A diferencia de CICIG, cuyo principal apoyo político fue la ONU, a la CICIES la apoyó la Organización de Estados Americanos (OEA) porque, se sabría luego, la segunda ofrecía un modelo más limitado y menos independiente. Aun así, Bukele se deshizo sin mucho aspaviento de la comisión cuando sus investigaciones le llegaron muy cerca, según admitió la misma OEA.

En noviembre de 2020, la fiscalía salvadoreña, entonces liderada por el fiscal Raúl Melara, accionó en contra de ministerios y funcionarios de Bukele por sospechas de que habían hecho mal uso de fondos destinados a la atención de la pandemia. Esas investigaciones se basaron en buena medida, según admitió luego Melara, en el trabajo de CICIES. En junio de 2021, cuando las investigaciones iban ya avanzadas, Bukele rompió el convenio con la OEA e hizo desaparecer a la CICIES.

Las agencias estadounidenses coordinadas por la Fuerza de Tarea Vulcano retomaron las investigaciones y las continuaron por su cuenta. Carolina Recinos de Bernal no encontró, en Estados Unidos, la misma protección de la que goza en El Salvador.

En mayo de 2021, antes de la salida de CICIES, el Departamento de Estado, basado en parte en los elementos a los que sus agentes ya habían tenido acceso, nombró a Recinos de Bernal como funcionaria antidemocrática y corrupta en la llamada Lista Engel, el mecanismo administrativo que permite al gobierno de Estados Unidos prohibir a funcionarios extranjeros la entrada a la Unión Americana.

Luego, en diciembre de 2021, el Departamento del Tesoro sancionó a la jefa de gabinete. En su argumentación, el Tesoro aseguró que Recinos de Bernal es parte de “un esquema de corrupción multimillonaria en múltiples ministerios”, utilizando el mismo lenguaje con el que la fiscalía salvadoreña definió la estructura criminal enquistada en el gobierno salvadoreño.

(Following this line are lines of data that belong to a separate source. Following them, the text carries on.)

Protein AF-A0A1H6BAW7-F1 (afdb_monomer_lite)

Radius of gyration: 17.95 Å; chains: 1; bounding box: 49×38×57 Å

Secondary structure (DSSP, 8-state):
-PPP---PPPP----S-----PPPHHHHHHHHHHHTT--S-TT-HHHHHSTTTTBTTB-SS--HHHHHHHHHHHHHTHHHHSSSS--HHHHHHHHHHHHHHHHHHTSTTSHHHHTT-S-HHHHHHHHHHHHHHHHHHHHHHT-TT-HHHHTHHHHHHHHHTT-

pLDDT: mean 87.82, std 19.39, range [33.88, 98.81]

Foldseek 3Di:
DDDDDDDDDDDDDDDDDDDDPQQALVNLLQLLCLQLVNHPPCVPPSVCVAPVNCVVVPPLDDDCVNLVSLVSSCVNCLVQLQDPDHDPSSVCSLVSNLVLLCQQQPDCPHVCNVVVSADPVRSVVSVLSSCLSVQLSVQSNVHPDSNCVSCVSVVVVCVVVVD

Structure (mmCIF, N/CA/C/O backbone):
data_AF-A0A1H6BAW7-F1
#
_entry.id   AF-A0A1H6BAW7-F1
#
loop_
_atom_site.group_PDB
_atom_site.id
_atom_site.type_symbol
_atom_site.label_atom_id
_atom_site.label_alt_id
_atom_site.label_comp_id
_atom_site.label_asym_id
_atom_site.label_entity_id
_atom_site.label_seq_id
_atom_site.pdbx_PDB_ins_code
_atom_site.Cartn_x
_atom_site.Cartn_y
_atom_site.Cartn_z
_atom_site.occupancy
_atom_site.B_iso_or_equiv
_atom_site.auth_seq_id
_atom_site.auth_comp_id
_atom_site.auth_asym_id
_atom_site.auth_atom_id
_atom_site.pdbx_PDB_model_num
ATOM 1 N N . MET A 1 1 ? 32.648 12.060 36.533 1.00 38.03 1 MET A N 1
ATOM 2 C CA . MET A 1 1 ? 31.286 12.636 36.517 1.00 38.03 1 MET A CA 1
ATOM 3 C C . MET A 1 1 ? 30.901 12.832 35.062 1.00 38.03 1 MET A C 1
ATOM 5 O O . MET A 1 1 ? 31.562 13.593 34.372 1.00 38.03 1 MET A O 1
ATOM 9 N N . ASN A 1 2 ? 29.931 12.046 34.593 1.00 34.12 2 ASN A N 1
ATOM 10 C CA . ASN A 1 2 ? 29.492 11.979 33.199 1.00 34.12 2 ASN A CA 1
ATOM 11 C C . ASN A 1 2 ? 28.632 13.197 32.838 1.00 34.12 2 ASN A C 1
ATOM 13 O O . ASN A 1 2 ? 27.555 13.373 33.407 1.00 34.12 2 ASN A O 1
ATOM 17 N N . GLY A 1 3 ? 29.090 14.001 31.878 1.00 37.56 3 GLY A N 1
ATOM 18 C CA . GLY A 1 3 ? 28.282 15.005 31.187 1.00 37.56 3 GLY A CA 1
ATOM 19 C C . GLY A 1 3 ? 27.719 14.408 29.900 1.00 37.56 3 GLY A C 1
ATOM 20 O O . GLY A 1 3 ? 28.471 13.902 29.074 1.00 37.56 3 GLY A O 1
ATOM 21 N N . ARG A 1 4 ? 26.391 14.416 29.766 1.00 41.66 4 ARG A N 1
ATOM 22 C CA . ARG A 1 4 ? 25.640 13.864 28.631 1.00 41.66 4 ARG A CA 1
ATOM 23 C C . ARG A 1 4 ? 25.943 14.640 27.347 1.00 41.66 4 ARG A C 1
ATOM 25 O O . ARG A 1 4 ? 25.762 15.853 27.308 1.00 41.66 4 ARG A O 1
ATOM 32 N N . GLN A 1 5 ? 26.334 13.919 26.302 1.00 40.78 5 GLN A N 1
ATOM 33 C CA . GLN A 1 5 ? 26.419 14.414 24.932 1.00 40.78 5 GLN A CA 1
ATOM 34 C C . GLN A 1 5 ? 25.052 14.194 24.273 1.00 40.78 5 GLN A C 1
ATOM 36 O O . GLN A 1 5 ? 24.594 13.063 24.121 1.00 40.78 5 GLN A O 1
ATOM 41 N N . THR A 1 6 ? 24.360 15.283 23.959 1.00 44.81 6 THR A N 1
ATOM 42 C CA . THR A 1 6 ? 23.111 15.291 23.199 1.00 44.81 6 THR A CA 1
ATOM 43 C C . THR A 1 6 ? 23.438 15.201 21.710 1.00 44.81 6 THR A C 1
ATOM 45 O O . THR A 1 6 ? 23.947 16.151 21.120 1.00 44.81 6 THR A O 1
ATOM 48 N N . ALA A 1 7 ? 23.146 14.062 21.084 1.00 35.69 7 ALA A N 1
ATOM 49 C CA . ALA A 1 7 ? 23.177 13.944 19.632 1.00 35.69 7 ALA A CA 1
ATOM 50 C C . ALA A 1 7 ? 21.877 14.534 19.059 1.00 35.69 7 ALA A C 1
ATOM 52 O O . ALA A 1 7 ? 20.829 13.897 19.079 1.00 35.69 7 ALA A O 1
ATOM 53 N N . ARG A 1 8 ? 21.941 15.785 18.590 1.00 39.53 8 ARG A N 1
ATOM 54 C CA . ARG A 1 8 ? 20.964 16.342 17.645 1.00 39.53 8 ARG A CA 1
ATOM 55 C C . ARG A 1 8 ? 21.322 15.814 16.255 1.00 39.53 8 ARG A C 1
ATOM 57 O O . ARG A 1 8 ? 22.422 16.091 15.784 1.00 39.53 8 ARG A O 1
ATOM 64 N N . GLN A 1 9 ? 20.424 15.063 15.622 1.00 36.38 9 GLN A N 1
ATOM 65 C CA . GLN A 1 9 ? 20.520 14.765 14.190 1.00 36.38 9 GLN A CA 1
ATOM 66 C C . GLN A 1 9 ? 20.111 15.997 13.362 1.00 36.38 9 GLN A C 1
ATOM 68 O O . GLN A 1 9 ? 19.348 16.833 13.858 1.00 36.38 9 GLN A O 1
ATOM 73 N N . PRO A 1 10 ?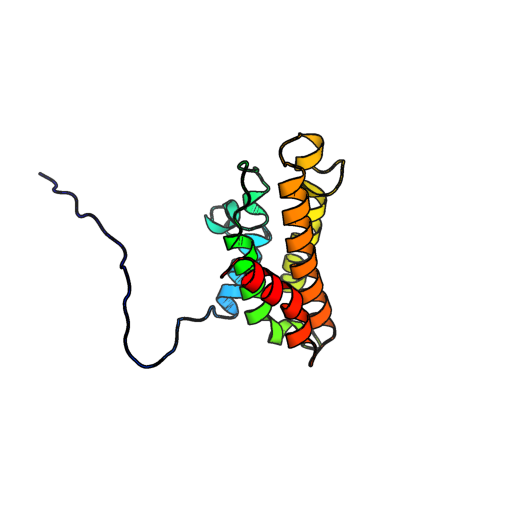 20.690 16.181 12.164 1.00 33.88 10 PRO A N 1
ATOM 74 C CA . PRO A 1 10 ? 20.901 17.507 11.609 1.00 33.88 10 PRO A CA 1
ATOM 75 C C . PRO A 1 10 ? 19.696 18.026 10.829 1.00 33.88 10 PRO A C 1
ATOM 77 O O . PRO A 1 10 ? 19.089 17.332 10.022 1.00 33.88 10 PRO A O 1
ATOM 80 N N . PHE A 1 11 ? 19.433 19.307 11.052 1.00 39.78 11 PHE A N 1
ATOM 81 C CA . PHE A 1 11 ? 18.702 20.209 10.176 1.00 39.78 11 PHE A CA 1
ATOM 82 C C . PHE A 1 11 ? 19.578 20.452 8.930 1.00 39.78 11 PHE A C 1
ATOM 84 O O . PHE A 1 11 ? 20.704 20.931 9.078 1.00 39.78 11 PHE A O 1
ATOM 91 N N . CYS A 1 12 ? 19.115 20.116 7.725 1.00 34.16 12 CYS A N 1
ATOM 92 C CA . CYS A 1 12 ? 19.874 20.327 6.486 1.00 34.16 12 CYS A CA 1
ATOM 93 C C . CYS A 1 12 ? 19.306 21.514 5.690 1.00 34.16 12 CYS A C 1
ATOM 95 O O . CYS A 1 12 ? 18.130 21.524 5.340 1.00 34.16 12 CYS A O 1
ATOM 97 N N . LEU A 1 13 ? 20.164 22.498 5.389 1.00 35.72 13 LEU A N 1
ATOM 98 C CA . LEU A 1 13 ? 19.946 23.573 4.411 1.00 35.72 13 LEU A CA 1
ATOM 99 C C . LEU A 1 13 ? 21.027 23.501 3.307 1.00 35.72 13 LEU A C 1
ATOM 101 O O . LEU A 1 13 ? 22.127 23.010 3.544 1.00 35.72 13 LEU A O 1
ATOM 105 N N . HIS A 1 14 ? 20.641 23.979 2.119 1.00 42.78 14 HIS A N 1
ATOM 106 C CA . HIS A 1 14 ? 21.155 23.787 0.746 1.00 42.78 14 HIS A CA 1
ATOM 107 C C . HIS A 1 14 ? 22.642 24.066 0.413 1.00 42.78 14 HIS A C 1
ATOM 109 O O . HIS A 1 14 ? 23.228 24.979 0.985 1.00 42.78 14 HIS A O 1
ATOM 115 N N . HIS A 1 15 ? 23.180 23.403 -0.635 1.00 38.00 15 HIS A N 1
ATOM 116 C CA . HIS A 1 15 ? 23.532 23.991 -1.959 1.00 38.00 15 HIS A CA 1
ATOM 117 C C . HIS A 1 15 ? 24.137 22.938 -2.936 1.00 38.00 15 HIS A C 1
ATOM 119 O O . HIS A 1 15 ? 25.044 22.207 -2.561 1.00 38.00 15 HIS A O 1
ATOM 125 N N . GLU A 1 16 ? 23.655 22.951 -4.191 1.00 40.66 16 GLU A N 1
ATOM 126 C CA . GLU A 1 16 ? 24.302 22.521 -5.460 1.00 40.66 16 GLU A CA 1
ATOM 127 C C . GLU A 1 16 ? 24.572 21.022 -5.758 1.00 40.66 16 GLU A C 1
ATOM 129 O O . GLU A 1 16 ? 25.552 20.441 -5.306 1.00 40.66 16 GLU A O 1
ATOM 134 N N . GLY A 1 17 ? 23.774 20.452 -6.682 1.00 37.72 17 GLY A N 1
ATOM 135 C CA . GLY A 1 17 ? 24.146 19.291 -7.515 1.00 37.72 17 GLY A CA 1
ATOM 136 C C . GLY A 1 17 ? 23.618 17.929 -7.045 1.00 37.72 17 GLY A C 1
ATOM 137 O O . GLY A 1 17 ? 24.345 17.146 -6.445 1.00 37.72 17 GLY A O 1
ATOM 138 N N . GLU A 1 18 ? 22.352 17.643 -7.348 1.00 39.22 18 GLU A N 1
ATOM 139 C CA . GLU A 1 18 ? 21.576 16.454 -6.959 1.00 39.22 18 GLU A CA 1
ATOM 140 C C . GLU A 1 18 ? 22.231 15.091 -7.268 1.00 39.22 18 GLU A C 1
ATOM 142 O O . GLU A 1 18 ? 22.489 14.744 -8.418 1.00 39.22 18 GLU A O 1
ATOM 147 N N . ARG A 1 19 ? 22.331 14.238 -6.242 1.00 40.66 19 ARG A N 1
ATOM 148 C CA . ARG A 1 19 ? 21.315 13.193 -6.025 1.00 40.66 19 ARG A CA 1
ATOM 149 C C . ARG A 1 19 ? 20.984 13.103 -4.540 1.00 40.66 19 ARG A C 1
ATOM 151 O O . ARG A 1 19 ? 21.831 12.760 -3.721 1.00 40.66 19 ARG A O 1
ATOM 158 N N . ILE A 1 20 ? 19.728 13.410 -4.234 1.00 52.44 20 ILE A N 1
ATOM 159 C CA . ILE A 1 20 ? 19.008 12.911 -3.062 1.00 52.44 20 ILE A CA 1
ATOM 160 C C . ILE A 1 20 ? 19.180 11.385 -3.086 1.00 52.44 20 ILE A C 1
ATOM 162 O O . ILE A 1 20 ? 19.072 10.792 -4.161 1.00 52.44 20 ILE A O 1
ATOM 166 N N . CYS A 1 21 ? 19.534 10.756 -1.963 1.00 47.44 21 CYS A N 1
ATOM 167 C CA . CYS A 1 21 ? 19.639 9.298 -1.877 1.00 47.44 21 CYS A CA 1
ATOM 168 C C . CYS A 1 21 ? 18.256 8.685 -2.143 1.00 47.44 21 CYS A C 1
ATOM 170 O O . CYS A 1 21 ? 17.476 8.510 -1.216 1.00 47.44 21 CYS A O 1
ATOM 172 N N . ALA A 1 22 ? 17.935 8.445 -3.412 1.00 76.12 22 ALA A N 1
ATOM 173 C CA . ALA A 1 22 ? 16.733 7.743 -3.822 1.00 76.12 22 ALA A CA 1
ATOM 174 C C . ALA A 1 22 ? 16.819 6.302 -3.310 1.00 76.12 22 ALA A C 1
ATOM 176 O O . ALA A 1 22 ? 17.879 5.678 -3.433 1.00 76.12 22 ALA A O 1
ATOM 177 N N . MET A 1 23 ? 15.718 5.803 -2.743 1.00 90.56 23 MET A N 1
ATOM 178 C CA . MET A 1 23 ? 15.564 4.409 -2.334 1.00 90.56 23 MET A CA 1
ATOM 179 C C . MET A 1 23 ? 16.001 3.480 -3.476 1.00 90.56 23 MET A C 1
ATOM 181 O O . MET A 1 23 ? 15.563 3.616 -4.621 1.00 90.56 23 MET A O 1
ATOM 185 N N . THR A 1 24 ? 16.899 2.545 -3.181 1.00 95.56 24 THR A N 1
ATOM 186 C CA . THR A 1 24 ? 17.325 1.521 -4.144 1.00 95.56 24 THR A CA 1
ATOM 187 C C . THR A 1 24 ? 16.257 0.436 -4.296 1.00 95.56 24 THR A C 1
ATOM 189 O O . THR A 1 24 ? 15.392 0.270 -3.437 1.00 95.56 24 THR A O 1
ATOM 192 N N . LYS A 1 25 ? 16.315 -0.358 -5.374 1.00 95.12 25 LYS A N 1
ATOM 193 C CA . LYS A 1 25 ? 15.367 -1.470 -5.578 1.00 95.12 25 LYS A CA 1
ATOM 194 C C . LYS A 1 25 ? 15.475 -2.524 -4.480 1.00 95.12 25 LYS A C 1
ATOM 196 O O . LYS A 1 25 ? 14.470 -3.101 -4.080 1.00 95.12 25 LYS A O 1
ATOM 201 N N . GLU A 1 26 ? 16.684 -2.793 -4.005 1.00 95.31 26 GLU A N 1
ATOM 202 C CA . GLU A 1 26 ? 16.945 -3.718 -2.908 1.00 95.31 26 GLU A CA 1
ATOM 203 C C . GLU A 1 26 ? 16.327 -3.204 -1.603 1.00 95.31 26 GLU A C 1
ATOM 205 O O . GLU A 1 26 ? 15.598 -3.944 -0.946 1.00 95.31 26 GLU A O 1
ATOM 210 N N . GLU A 1 27 ? 16.532 -1.926 -1.269 1.00 95.12 27 GLU A N 1
ATOM 211 C CA . GLU A 1 27 ? 15.889 -1.294 -0.109 1.00 95.12 27 GLU A CA 1
ATOM 212 C C . GLU A 1 27 ? 14.360 -1.310 -0.231 1.00 95.12 27 GLU A C 1
ATOM 214 O O . GLU A 1 27 ? 13.681 -1.660 0.733 1.00 95.12 27 GLU A O 1
ATOM 219 N N . ALA A 1 28 ? 13.814 -1.024 -1.417 1.00 97.06 28 ALA A N 1
ATOM 220 C CA . ALA A 1 28 ? 12.377 -1.069 -1.671 1.00 97.06 28 ALA A CA 1
ATOM 221 C C . ALA A 1 28 ? 11.790 -2.467 -1.429 1.00 97.06 28 ALA A C 1
ATOM 223 O O . ALA A 1 28 ? 10.727 -2.593 -0.824 1.00 97.06 28 ALA A O 1
ATOM 224 N N . LYS A 1 29 ? 12.489 -3.531 -1.847 1.00 96.75 29 LYS A N 1
ATOM 225 C CA . LYS A 1 29 ? 12.070 -4.920 -1.589 1.00 96.75 29 LYS A CA 1
ATOM 226 C C . LYS A 1 29 ? 12.093 -5.251 -0.097 1.00 96.75 29 LYS A C 1
ATOM 228 O O . LYS A 1 29 ? 11.137 -5.845 0.398 1.00 96.75 29 LYS A O 1
ATOM 233 N N . GLU A 1 30 ? 13.138 -4.862 0.629 1.00 95.62 30 GLU A N 1
ATOM 234 C CA . GLU A 1 30 ? 13.229 -5.120 2.073 1.00 95.62 30 GLU A CA 1
ATOM 235 C C . GLU A 1 30 ? 12.175 -4.342 2.873 1.00 95.62 30 GLU A C 1
ATOM 237 O O . GLU A 1 30 ? 11.533 -4.887 3.780 1.00 95.62 30 GLU A O 1
ATOM 242 N N . LEU A 1 31 ? 11.919 -3.087 2.497 1.00 96.25 31 LEU A N 1
ATOM 243 C CA . LEU A 1 31 ? 10.838 -2.302 3.084 1.00 96.25 31 LEU A CA 1
ATOM 244 C C . LEU A 1 31 ? 9.479 -2.913 2.747 1.00 96.25 31 LEU A C 1
ATOM 246 O O 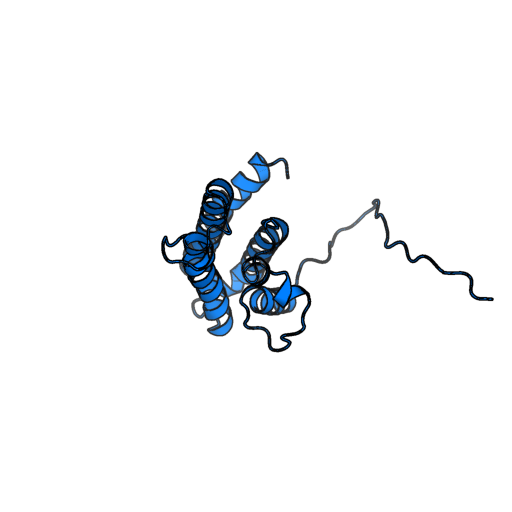. LEU A 1 31 ? 8.678 -3.128 3.655 1.00 96.25 31 LEU A O 1
ATOM 250 N N . LEU A 1 32 ? 9.232 -3.300 1.493 1.00 97.81 32 LEU A N 1
ATOM 251 C CA . LEU A 1 32 ? 7.986 -3.957 1.096 1.00 97.81 32 LEU A CA 1
ATOM 252 C C . LEU A 1 32 ? 7.693 -5.184 1.973 1.00 97.81 32 LEU A C 1
ATOM 254 O O . LEU A 1 32 ? 6.580 -5.328 2.486 1.00 97.81 32 LEU A O 1
ATOM 258 N N . LYS A 1 33 ? 8.705 -6.025 2.223 1.00 97.00 33 LYS A N 1
ATOM 259 C CA . LYS A 1 33 ? 8.591 -7.174 3.134 1.00 97.00 33 LYS A CA 1
ATOM 260 C C . LYS A 1 33 ? 8.242 -6.752 4.561 1.00 97.00 33 LYS A C 1
ATOM 262 O O . LYS A 1 33 ? 7.402 -7.398 5.190 1.00 97.00 33 LYS A O 1
ATOM 267 N N . CYS A 1 34 ? 8.839 -5.675 5.078 1.00 96.38 34 CYS A N 1
ATOM 268 C CA . CYS A 1 34 ? 8.486 -5.133 6.394 1.00 96.38 34 CYS A CA 1
ATOM 269 C C . CYS A 1 34 ? 7.013 -4.703 6.449 1.00 96.38 34 CYS A C 1
ATOM 271 O O . CYS A 1 34 ? 6.301 -5.090 7.376 1.00 96.38 34 CYS A O 1
ATOM 273 N N . HIS A 1 35 ? 6.535 -3.959 5.446 1.00 97.25 35 HIS A N 1
ATOM 274 C CA . HIS A 1 35 ? 5.139 -3.514 5.376 1.00 97.25 35 HIS A CA 1
ATOM 275 C C . HIS A 1 35 ? 4.147 -4.676 5.229 1.00 97.25 35 HIS A C 1
ATOM 277 O O . HIS A 1 35 ? 3.013 -4.552 5.689 1.00 97.25 35 HIS A O 1
ATOM 283 N N . ALA A 1 36 ? 4.570 -5.788 4.623 1.00 96.88 36 ALA A N 1
ATOM 284 C CA . ALA A 1 36 ? 3.746 -6.962 4.343 1.00 96.88 36 ALA A CA 1
ATOM 285 C C . ALA A 1 36 ? 3.757 -8.048 5.437 1.00 96.88 36 ALA A C 1
ATOM 287 O O . ALA A 1 36 ? 3.129 -9.089 5.252 1.00 96.88 36 ALA A O 1
ATOM 288 N N . PHE A 1 37 ? 4.470 -7.851 6.553 1.00 92.88 37 PHE A N 1
ATOM 289 C CA . PHE A 1 37 ? 4.779 -8.917 7.523 1.00 92.88 37 PHE A CA 1
ATOM 290 C C . PHE A 1 37 ? 5.497 -10.142 6.915 1.00 92.88 37 PHE A C 1
ATOM 292 O O . PHE A 1 37 ? 5.344 -11.263 7.400 1.00 92.88 37 PHE A O 1
ATOM 299 N N . ALA A 1 38 ? 6.299 -9.936 5.872 1.00 91.12 38 ALA A N 1
ATOM 300 C CA . ALA A 1 38 ? 7.040 -10.992 5.180 1.00 91.12 38 ALA A CA 1
ATOM 301 C C . ALA A 1 38 ? 8.557 -10.949 5.441 1.00 91.12 38 ALA A C 1
ATOM 303 O O . ALA A 1 38 ? 9.295 -11.761 4.896 1.00 91.12 38 ALA A O 1
ATOM 304 N N . HIS A 1 39 ? 9.036 -9.996 6.245 1.00 88.06 39 HIS A N 1
ATOM 305 C CA . HIS A 1 39 ? 10.458 -9.843 6.546 1.00 88.06 39 HIS A CA 1
ATOM 306 C C . HIS A 1 39 ? 10.928 -10.859 7.603 1.00 88.06 39 HIS A C 1
ATOM 308 O O . HIS A 1 39 ? 10.250 -11.077 8.608 1.00 88.06 39 HIS A O 1
ATOM 314 N N . ASP A 1 40 ? 12.118 -11.437 7.414 1.00 83.00 40 ASP A N 1
ATOM 315 C CA . ASP A 1 40 ? 12.655 -12.501 8.282 1.00 83.00 40 ASP A CA 1
ATOM 316 C C . ASP A 1 40 ? 12.933 -12.024 9.717 1.00 83.00 40 ASP A C 1
ATOM 318 O O . ASP A 1 40 ? 12.764 -12.759 10.692 1.00 83.00 40 ASP A O 1
ATOM 322 N N . ASN A 1 41 ? 13.366 -10.769 9.863 1.00 83.62 41 ASN A N 1
ATOM 323 C CA . ASN A 1 41 ? 13.563 -10.150 11.171 1.00 83.62 41 ASN A CA 1
ATOM 324 C C . ASN A 1 41 ? 12.243 -9.611 11.745 1.00 83.62 41 ASN A C 1
ATOM 326 O O . ASN A 1 41 ? 11.899 -8.447 11.525 1.00 83.62 41 ASN A O 1
ATOM 330 N N . ILE A 1 42 ? 11.567 -10.442 12.539 1.00 74.38 42 ILE A N 1
ATOM 331 C CA . ILE A 1 42 ? 10.304 -10.113 13.221 1.00 74.38 42 ILE A CA 1
ATOM 332 C C . ILE A 1 42 ? 10.410 -8.980 14.254 1.00 74.38 42 ILE A C 1
ATOM 334 O O . ILE A 1 42 ? 9.401 -8.378 14.614 1.00 74.38 42 ILE A O 1
ATOM 338 N N . GLU A 1 43 ? 11.623 -8.669 14.716 1.00 74.94 43 GLU A N 1
ATOM 339 C CA . GLU A 1 43 ? 11.890 -7.600 15.686 1.00 74.94 43 GLU A CA 1
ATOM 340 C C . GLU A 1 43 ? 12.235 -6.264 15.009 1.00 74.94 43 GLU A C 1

La sanción a Recinos llegó horas después de que el Tesoro hizo públicas otras dos sanciones a funcionarios salvadoreños que, según Estados Unidos, están implicados en el pacto de Nayib Bukele con las pandillas MS13 y Barrio 18. En total, Washington ha mencionado o sancionado, además de a la jefa de gabinete, a dos secretarios de la presidencia, dos ministros, un viceministro, entre otros. La mayoría de esos nombres aparecen en los informes de la fiscalía salvadoreña y en las investigaciones estadounidenses, sin embargo, las sanciones impuestas por la administración Biden no redundaron en renuncia o destitución alguna.

En mayo de 2021, cuando ganó supermayoría en el Legislativo, Bukele destituyó al fiscal general que había iniciado las investigaciones contra sus funcionarios y puso a un abogado dócil al frente del Ministerio Público. A partir de entonces, todos los expedientes que nombraban a los cercanos al presidente desaparecieron.

A pesar de todo, Marta Carolina Recinos de Bernal, la mujer fuerte del gabinete de Nayib Bukele señalada de coordinar un esquema criminal y de corrupción desde casa Presidencial, sigue tranquila en su puesto, mandando y dando becas a su familia.